Por sua vez, Luís da Câmara Cascudo ressaltava: “Ascenso Ferreira, Ascensão, Ascenso Grandão, voz grossa de sapanta-boiada, chapelão imenso de carro de bois no alto do metro e noventa de estatura, coroando mais de cem quilos bem pesados.”

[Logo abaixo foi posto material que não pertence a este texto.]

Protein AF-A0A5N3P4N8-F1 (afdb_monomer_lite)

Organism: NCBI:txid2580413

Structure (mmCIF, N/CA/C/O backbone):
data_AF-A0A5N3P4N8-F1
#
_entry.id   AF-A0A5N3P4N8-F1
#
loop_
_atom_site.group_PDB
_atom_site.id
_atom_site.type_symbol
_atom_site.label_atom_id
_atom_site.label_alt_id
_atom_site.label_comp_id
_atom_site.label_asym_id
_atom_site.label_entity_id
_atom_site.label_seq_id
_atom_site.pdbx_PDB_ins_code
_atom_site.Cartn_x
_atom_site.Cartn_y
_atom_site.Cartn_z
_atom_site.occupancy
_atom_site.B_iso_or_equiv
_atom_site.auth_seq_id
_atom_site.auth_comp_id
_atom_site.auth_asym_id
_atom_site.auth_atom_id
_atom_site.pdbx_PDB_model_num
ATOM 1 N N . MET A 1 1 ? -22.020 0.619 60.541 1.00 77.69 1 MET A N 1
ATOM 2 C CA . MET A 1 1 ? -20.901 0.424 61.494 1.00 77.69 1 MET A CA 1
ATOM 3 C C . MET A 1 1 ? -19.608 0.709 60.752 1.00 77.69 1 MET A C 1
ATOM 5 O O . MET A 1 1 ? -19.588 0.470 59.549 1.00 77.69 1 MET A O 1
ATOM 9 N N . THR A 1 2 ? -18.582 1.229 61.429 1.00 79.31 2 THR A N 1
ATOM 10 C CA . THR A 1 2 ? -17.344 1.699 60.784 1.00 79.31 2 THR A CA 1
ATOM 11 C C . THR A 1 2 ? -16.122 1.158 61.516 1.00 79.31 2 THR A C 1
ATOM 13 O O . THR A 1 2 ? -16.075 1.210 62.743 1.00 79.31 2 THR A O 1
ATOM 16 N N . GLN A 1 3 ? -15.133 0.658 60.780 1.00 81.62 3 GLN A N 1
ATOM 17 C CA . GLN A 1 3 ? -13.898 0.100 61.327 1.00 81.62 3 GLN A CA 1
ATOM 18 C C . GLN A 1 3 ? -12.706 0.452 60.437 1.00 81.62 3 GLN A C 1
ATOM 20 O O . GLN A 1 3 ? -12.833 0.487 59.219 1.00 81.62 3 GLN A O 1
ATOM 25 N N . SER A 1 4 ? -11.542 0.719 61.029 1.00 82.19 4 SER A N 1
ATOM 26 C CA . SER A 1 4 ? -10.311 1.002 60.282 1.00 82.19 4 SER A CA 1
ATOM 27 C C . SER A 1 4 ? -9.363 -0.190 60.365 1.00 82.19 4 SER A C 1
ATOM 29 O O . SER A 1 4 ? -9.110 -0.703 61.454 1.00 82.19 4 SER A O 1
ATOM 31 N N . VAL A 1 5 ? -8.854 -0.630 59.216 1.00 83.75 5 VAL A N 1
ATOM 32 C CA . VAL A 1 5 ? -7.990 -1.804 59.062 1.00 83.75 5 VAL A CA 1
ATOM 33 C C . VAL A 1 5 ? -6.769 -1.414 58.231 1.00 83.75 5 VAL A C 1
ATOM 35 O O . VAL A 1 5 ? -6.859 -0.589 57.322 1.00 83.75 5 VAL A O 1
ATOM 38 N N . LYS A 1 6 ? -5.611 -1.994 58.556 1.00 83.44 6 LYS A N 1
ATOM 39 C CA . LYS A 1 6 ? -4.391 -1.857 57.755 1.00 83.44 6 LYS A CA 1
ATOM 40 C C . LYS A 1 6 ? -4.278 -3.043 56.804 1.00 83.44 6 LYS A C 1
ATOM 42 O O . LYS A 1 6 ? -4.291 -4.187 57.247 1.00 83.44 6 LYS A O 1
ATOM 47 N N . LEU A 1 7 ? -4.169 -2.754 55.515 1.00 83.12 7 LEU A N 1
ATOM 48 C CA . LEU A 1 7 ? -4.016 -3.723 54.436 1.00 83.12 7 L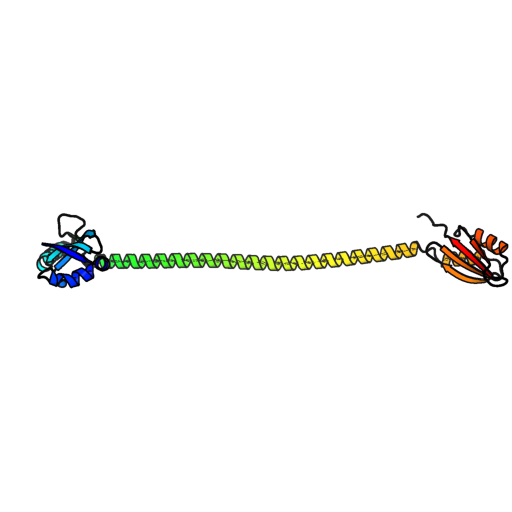EU A CA 1
ATOM 49 C C . LEU A 1 7 ? -2.669 -3.493 53.740 1.00 83.12 7 LEU A C 1
ATOM 51 O O . LEU A 1 7 ? -2.230 -2.349 53.654 1.00 83.12 7 LEU A O 1
ATOM 55 N N . PRO A 1 8 ? -1.985 -4.532 53.242 1.00 81.88 8 PRO A N 1
ATOM 56 C CA . PRO A 1 8 ? -0.833 -4.330 52.372 1.00 81.88 8 PRO A CA 1
ATOM 57 C C . PRO A 1 8 ? -1.271 -3.644 51.072 1.00 81.88 8 PRO A C 1
ATOM 59 O O . PRO A 1 8 ? -2.373 -3.877 50.578 1.00 81.88 8 PRO A O 1
ATOM 62 N N . GLU A 1 9 ? -0.406 -2.811 50.500 1.00 79.50 9 GLU A N 1
ATOM 63 C CA . GLU A 1 9 ? -0.699 -2.053 49.274 1.00 79.50 9 GLU A CA 1
ATOM 64 C C . GLU A 1 9 ? -1.089 -2.962 48.096 1.00 79.50 9 GLU A C 1
ATOM 66 O O . GLU A 1 9 ? -1.983 -2.636 47.319 1.00 79.50 9 GLU A O 1
ATOM 71 N N . THR A 1 10 ? -0.510 -4.162 48.021 1.00 77.38 10 THR A N 1
ATOM 72 C CA . THR A 1 10 ? -0.840 -5.169 47.001 1.00 77.38 10 THR A CA 1
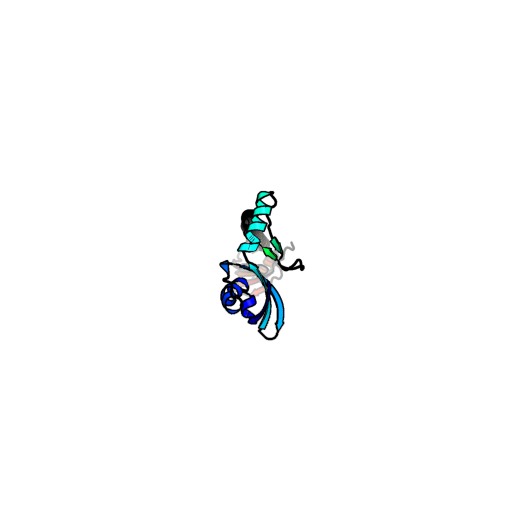ATOM 73 C C . THR A 1 10 ? -2.312 -5.588 47.028 1.00 77.38 10 THR A C 1
ATOM 75 O O . THR A 1 10 ? -2.886 -5.879 45.975 1.00 77.38 10 THR A O 1
ATOM 78 N N . ALA A 1 11 ? -2.951 -5.546 48.202 1.00 75.81 11 ALA A N 1
ATOM 79 C CA . ALA A 1 11 ? -4.362 -5.868 48.384 1.00 75.81 11 ALA A CA 1
ATOM 80 C C . ALA A 1 11 ? -5.309 -4.747 47.920 1.00 75.81 11 ALA A C 1
ATOM 82 O O . ALA A 1 11 ? -6.515 -4.972 47.854 1.00 75.81 11 ALA A O 1
ATOM 83 N N . LEU A 1 12 ? -4.802 -3.561 47.556 1.00 75.62 12 LEU A N 1
ATOM 84 C CA . LEU A 1 12 ? -5.620 -2.512 46.938 1.00 75.62 12 LEU A CA 1
ATOM 85 C C . LEU A 1 12 ? -6.076 -2.900 45.522 1.00 75.62 12 LEU A C 1
ATOM 87 O O . LEU A 1 12 ? -7.174 -2.529 45.112 1.00 75.62 12 LEU A O 1
ATOM 91 N N . THR A 1 13 ? -5.270 -3.681 44.792 1.00 78.00 13 THR A N 1
ATOM 92 C CA . THR A 1 13 ? -5.572 -4.131 43.418 1.00 78.00 13 THR A CA 1
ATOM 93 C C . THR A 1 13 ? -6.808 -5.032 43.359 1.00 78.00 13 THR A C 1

Transcreve-se a seguir, um dos mais belos poemas criados por Ascenso Ferreira.
História Pátria
Plantando mandioca, plantando feijão,
colhendo café, borracha, cacau,
comendo pamonha, canjica, mingau,
rezando de tarde nossa Ave-Maria,
Negramente...
Caboclamente...
Portuguesamente...
A gente vivia.
De festas no ano só quatro é que havia:
Entrudo e Natal, Quaresma e Sanjoão!
Mas tudo emendava num só carrilhão!
E a gente vadiava, dançava, comia...
Negramente...
Caboclamente...
Portuguesamente...
Todo santo dia!
O Rei, entretanto, não era da terra!
E gente pra Europa mandou-se estudar...
Gentinha idiota que trouxe a mania
de nos transformar
da noite pro dia...
A gente que tão
Negramente...
Caboclamente...
Portuguesamente...
(E foi um dia a nossa civilização tão fácil de criar!)
Passou-se a pensar,
passou-se a cantar,
passou-se a dançar,
passou-se a comer,
passou-se a vestir,
passou-se a viver,
passou-se a sentir,
tal como Paris
pensava,
cantava,
comia,
Sentia...
A gente que tão
Negramente...
Caboclamente...
Portuguesamente...
Vivia!
Em outra poesia, intitulada Filosofia, Ascenso registrava:
Hora de comer – comer!
Hora de dormir – dormir!
Hora de vadiar – vadiar!
Hora de trabalhar?
-Pernas pro ar que ninguém é de ferro!
Uma outra poesia sua que merece ser transcrita é a seguinte:
Minha Escola
A escola que eu freqüentava era cheia de grades como as prisões.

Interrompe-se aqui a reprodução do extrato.